- From: Koen Holtman <koen@win.tue.nl>
- Date: Mon, 19 Oct 1998 18:16:17 +0200 (MET DST)
- To: manuel.carrasco@emea.eudra.org (Carrasco Benitez Manuel)
- Cc: www-international@w3.org, tc46sc2@elot.gr, Harald.Alvestrand@maxware.no
Carrasco Benitez Manuel: [...] > 3) The reason for proposing the extension > of RFC-1766 is because: > > 3.1) It does *not* break RFC-1766. > > 3.2) It "feels" like a natural extension > and the "right" place to do it. > > 3.3) It is an easy to implement. > > 3.4) No need to change HTTP, HTML, etc.
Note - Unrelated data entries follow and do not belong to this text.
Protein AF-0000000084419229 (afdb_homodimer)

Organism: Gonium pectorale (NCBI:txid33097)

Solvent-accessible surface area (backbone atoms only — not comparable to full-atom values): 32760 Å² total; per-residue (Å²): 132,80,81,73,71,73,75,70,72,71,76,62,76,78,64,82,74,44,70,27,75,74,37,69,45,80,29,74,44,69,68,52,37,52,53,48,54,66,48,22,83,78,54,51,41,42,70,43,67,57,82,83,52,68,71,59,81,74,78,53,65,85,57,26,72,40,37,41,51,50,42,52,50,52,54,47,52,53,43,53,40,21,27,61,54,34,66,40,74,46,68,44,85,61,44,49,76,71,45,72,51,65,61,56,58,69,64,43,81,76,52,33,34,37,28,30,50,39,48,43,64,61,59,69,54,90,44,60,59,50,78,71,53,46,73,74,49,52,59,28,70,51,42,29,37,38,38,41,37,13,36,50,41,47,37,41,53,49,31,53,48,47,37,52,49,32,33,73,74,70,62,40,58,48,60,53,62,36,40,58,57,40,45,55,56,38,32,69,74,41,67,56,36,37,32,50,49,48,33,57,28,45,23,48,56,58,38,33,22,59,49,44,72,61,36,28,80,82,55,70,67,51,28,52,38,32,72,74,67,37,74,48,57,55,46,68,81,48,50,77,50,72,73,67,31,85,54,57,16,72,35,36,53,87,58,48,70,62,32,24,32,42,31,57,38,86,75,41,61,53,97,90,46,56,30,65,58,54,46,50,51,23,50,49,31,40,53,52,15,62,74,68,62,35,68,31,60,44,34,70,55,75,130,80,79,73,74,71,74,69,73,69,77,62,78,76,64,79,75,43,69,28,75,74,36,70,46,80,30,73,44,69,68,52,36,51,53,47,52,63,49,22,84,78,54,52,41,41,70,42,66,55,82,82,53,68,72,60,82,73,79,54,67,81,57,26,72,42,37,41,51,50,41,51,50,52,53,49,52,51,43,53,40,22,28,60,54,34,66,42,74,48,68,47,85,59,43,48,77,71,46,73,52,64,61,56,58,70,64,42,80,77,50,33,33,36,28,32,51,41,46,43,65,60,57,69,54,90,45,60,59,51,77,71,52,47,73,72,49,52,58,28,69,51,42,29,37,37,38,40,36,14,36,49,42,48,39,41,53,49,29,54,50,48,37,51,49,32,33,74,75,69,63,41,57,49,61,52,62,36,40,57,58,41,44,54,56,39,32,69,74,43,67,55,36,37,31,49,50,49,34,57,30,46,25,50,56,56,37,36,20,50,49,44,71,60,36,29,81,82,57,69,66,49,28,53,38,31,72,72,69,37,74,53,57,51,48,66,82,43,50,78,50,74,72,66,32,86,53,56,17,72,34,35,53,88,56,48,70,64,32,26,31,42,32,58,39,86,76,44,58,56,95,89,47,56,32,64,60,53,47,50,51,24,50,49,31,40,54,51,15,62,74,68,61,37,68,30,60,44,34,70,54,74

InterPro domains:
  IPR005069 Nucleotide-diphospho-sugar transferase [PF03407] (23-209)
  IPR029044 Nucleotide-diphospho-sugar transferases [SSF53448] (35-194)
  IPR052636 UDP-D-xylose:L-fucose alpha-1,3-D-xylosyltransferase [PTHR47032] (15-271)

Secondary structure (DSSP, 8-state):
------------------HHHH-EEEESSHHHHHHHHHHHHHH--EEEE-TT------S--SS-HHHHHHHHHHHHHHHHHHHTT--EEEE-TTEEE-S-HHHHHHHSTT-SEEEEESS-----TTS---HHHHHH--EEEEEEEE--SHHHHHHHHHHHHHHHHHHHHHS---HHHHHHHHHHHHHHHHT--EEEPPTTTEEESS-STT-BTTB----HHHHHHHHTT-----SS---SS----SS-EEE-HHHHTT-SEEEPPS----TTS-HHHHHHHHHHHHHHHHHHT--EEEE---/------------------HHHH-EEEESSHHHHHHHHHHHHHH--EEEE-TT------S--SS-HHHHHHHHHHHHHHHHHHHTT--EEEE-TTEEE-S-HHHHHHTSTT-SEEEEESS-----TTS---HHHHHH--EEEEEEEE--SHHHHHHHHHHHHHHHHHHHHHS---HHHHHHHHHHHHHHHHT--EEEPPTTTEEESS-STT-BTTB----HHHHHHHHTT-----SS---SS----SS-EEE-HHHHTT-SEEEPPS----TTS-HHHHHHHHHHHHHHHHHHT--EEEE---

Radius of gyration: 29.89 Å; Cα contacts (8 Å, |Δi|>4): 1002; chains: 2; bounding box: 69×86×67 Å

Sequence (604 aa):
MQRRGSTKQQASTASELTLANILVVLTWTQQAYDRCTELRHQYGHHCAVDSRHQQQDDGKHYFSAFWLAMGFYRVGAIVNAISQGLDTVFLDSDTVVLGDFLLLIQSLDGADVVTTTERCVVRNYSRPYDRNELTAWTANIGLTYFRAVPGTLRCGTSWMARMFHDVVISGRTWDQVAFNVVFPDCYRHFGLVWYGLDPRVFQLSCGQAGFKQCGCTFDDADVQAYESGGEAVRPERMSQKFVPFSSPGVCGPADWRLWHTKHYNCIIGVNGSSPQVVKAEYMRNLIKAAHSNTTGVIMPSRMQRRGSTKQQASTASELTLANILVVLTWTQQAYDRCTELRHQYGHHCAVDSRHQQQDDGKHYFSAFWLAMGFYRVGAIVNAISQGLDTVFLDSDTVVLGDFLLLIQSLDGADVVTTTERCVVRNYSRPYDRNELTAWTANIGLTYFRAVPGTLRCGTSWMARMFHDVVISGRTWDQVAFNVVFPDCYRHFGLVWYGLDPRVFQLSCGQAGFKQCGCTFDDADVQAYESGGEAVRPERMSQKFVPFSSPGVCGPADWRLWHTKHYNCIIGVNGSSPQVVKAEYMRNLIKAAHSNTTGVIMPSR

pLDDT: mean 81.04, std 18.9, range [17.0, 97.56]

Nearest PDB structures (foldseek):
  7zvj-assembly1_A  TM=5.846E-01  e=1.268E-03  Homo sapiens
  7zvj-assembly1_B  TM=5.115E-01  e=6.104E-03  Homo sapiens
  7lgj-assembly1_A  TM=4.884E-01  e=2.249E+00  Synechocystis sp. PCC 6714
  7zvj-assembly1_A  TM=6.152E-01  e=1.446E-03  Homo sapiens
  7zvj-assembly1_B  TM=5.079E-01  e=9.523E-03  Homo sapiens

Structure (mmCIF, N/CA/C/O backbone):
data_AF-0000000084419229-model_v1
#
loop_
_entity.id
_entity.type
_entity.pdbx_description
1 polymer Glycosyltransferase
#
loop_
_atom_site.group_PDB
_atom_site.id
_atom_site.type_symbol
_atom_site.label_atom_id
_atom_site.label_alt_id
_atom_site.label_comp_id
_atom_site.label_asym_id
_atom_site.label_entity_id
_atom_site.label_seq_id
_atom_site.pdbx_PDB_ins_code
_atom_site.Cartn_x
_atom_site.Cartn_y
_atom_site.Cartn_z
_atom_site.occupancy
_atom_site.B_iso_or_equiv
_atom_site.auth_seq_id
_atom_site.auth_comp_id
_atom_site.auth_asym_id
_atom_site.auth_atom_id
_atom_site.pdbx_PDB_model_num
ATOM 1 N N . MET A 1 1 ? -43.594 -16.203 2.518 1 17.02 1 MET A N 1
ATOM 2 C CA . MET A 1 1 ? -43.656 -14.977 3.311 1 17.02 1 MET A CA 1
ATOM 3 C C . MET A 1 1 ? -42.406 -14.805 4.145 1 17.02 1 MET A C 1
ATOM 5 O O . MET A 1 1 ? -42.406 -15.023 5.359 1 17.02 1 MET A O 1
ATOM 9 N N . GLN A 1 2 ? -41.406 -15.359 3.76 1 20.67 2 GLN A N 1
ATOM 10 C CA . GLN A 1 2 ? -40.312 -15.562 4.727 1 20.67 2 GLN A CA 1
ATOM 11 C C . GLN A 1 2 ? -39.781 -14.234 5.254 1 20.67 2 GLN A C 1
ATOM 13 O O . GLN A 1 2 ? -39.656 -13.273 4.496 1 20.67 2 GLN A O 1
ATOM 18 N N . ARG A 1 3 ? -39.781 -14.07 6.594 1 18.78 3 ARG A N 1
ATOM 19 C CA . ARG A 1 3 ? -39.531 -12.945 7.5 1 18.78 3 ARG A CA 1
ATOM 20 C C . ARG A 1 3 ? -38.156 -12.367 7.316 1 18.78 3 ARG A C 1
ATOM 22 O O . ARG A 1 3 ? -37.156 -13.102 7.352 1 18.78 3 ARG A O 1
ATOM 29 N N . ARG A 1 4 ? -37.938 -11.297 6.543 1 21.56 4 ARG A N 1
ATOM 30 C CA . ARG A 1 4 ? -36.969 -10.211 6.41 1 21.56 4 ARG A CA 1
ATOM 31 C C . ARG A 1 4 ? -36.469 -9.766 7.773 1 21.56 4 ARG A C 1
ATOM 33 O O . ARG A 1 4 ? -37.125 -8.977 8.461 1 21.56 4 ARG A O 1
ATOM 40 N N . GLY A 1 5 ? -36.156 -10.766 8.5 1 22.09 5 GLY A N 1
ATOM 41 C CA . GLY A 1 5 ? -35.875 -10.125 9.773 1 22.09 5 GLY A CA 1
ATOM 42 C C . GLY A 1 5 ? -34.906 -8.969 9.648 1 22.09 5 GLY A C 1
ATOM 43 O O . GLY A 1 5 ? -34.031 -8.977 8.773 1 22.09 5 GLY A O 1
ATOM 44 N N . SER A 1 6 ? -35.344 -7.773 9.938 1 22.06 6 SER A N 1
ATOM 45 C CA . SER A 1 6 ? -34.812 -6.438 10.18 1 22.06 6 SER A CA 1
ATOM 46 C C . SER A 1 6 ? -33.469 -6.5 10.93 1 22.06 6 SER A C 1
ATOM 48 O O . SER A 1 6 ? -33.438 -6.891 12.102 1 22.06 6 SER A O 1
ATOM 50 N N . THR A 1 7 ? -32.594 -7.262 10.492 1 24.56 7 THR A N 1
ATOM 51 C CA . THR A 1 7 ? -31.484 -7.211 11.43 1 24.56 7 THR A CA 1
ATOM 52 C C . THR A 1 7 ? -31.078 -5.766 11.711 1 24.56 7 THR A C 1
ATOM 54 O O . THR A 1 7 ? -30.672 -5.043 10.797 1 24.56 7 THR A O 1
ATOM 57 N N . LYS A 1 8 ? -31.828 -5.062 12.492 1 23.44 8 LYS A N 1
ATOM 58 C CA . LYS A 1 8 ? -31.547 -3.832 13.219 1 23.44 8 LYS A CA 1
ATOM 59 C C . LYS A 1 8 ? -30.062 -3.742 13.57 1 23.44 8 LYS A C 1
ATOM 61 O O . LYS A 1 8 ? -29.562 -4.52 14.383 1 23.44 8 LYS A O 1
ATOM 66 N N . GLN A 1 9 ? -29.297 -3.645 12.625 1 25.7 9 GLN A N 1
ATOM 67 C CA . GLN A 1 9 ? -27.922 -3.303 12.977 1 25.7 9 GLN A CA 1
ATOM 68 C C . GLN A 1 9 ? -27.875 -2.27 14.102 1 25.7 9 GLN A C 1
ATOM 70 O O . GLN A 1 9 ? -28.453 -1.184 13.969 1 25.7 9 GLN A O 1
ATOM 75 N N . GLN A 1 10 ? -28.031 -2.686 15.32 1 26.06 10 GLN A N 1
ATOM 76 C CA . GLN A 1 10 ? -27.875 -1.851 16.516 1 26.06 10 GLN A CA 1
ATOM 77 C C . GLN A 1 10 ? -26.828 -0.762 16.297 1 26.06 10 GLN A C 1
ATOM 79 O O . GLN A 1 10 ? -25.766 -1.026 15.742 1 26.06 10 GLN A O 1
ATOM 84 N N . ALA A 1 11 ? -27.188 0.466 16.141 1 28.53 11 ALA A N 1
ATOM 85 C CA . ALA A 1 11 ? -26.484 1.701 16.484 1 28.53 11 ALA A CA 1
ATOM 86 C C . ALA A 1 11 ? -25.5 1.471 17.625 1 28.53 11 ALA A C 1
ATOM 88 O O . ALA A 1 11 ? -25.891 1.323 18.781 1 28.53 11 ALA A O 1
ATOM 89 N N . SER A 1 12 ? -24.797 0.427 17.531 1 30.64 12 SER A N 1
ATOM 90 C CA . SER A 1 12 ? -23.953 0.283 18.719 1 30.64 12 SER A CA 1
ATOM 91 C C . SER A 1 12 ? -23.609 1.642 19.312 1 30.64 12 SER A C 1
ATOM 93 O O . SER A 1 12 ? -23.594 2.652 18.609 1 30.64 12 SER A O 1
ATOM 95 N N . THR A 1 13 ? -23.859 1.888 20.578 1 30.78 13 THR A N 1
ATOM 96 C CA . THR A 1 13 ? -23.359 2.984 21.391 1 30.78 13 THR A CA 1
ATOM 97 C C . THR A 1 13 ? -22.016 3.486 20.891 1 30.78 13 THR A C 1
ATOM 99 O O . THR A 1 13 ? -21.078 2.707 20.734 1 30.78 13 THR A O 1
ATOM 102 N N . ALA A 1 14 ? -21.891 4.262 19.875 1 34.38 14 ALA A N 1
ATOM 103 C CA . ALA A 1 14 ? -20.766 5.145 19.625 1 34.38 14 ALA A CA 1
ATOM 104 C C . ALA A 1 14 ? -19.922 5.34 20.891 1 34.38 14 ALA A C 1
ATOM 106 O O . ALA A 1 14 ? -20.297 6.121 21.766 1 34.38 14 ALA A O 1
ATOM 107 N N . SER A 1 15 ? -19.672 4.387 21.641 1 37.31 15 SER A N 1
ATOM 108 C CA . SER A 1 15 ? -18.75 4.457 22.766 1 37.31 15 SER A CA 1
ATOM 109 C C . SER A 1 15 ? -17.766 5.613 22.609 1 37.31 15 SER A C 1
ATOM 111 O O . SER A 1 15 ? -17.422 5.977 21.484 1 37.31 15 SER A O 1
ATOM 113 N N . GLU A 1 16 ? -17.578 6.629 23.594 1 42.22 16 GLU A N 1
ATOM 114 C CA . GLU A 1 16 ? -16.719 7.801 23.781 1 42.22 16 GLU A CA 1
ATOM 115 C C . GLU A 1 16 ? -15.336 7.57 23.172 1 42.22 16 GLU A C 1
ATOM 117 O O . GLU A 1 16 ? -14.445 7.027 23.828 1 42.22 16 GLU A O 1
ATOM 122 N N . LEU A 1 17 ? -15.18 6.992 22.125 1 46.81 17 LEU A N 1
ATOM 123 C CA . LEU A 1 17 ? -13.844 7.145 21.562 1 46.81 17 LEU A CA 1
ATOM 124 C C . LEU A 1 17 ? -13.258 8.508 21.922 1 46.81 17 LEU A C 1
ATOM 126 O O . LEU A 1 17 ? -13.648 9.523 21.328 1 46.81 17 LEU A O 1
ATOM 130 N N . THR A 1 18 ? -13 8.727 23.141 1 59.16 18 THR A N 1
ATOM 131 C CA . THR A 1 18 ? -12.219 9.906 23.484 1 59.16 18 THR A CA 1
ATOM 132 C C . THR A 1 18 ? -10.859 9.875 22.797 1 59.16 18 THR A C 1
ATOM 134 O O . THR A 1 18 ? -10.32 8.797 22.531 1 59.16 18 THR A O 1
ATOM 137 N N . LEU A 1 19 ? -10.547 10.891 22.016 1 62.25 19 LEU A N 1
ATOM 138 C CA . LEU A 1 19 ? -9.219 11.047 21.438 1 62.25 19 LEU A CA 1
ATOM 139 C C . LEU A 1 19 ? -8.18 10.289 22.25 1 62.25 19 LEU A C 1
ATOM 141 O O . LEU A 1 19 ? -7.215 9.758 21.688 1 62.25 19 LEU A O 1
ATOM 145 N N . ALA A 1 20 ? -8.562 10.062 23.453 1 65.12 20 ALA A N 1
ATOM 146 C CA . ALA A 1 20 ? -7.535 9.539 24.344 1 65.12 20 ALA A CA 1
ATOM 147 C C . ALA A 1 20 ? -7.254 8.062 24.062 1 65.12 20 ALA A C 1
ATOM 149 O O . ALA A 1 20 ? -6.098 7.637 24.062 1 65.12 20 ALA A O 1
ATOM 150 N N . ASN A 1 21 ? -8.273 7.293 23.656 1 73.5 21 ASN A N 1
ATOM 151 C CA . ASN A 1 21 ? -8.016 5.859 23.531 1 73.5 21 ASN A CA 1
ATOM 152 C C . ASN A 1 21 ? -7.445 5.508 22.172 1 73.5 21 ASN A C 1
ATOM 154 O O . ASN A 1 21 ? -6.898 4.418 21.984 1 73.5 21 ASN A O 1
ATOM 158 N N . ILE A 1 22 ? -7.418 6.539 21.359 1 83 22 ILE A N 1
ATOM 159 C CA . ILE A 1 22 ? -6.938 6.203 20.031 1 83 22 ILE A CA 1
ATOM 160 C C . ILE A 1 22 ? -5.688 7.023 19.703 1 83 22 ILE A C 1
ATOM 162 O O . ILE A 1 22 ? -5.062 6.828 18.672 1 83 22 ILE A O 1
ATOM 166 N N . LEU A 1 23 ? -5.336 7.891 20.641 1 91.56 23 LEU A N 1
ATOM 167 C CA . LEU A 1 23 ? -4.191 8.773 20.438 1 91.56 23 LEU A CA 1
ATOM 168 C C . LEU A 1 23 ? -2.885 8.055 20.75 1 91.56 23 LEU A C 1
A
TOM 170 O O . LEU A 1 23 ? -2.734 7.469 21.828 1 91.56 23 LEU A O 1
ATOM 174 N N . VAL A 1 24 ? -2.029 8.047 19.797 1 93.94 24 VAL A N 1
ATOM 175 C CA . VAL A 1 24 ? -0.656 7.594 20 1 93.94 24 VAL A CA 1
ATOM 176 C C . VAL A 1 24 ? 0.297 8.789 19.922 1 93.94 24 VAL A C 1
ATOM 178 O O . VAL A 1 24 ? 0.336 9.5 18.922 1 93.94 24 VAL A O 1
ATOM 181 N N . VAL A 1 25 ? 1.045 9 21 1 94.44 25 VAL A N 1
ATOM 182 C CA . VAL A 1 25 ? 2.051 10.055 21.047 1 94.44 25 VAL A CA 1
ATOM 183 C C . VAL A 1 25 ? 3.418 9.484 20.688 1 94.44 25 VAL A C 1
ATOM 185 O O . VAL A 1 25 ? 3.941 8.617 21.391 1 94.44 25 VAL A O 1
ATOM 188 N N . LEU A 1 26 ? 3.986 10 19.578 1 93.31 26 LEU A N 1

This is incorrect, see my previous message. > > 3.5) It could be available soon. > > 4) It could be that this is the "wrong" place > to put it and that one has to look at RDF > or similar places. > > By the same argument, one would not need the > "content-language". The client (one he > know the "charset") could look itself in > the document for the language and other > metadata. But HTTP has a "fat-ish" header. > > RFC-1766 is use for the header in the > transmission and for the metadata of the > document. My proposal tries to follow the > same doctrine. The existing content-* headers in HTTP are not a generic metadata transfer mechanism. They are a specialised mechanism, the shape of which was mainly determined by historical coincidences. If you have some new form of metadata, you should not try to shoehorn it into these existing headers, as there is historical code which depends on their current specification. Use a generic extensible mechanism instead. You can define a new HTTP header for example, that won't break existing implementations. >Regards >Tomas Koen.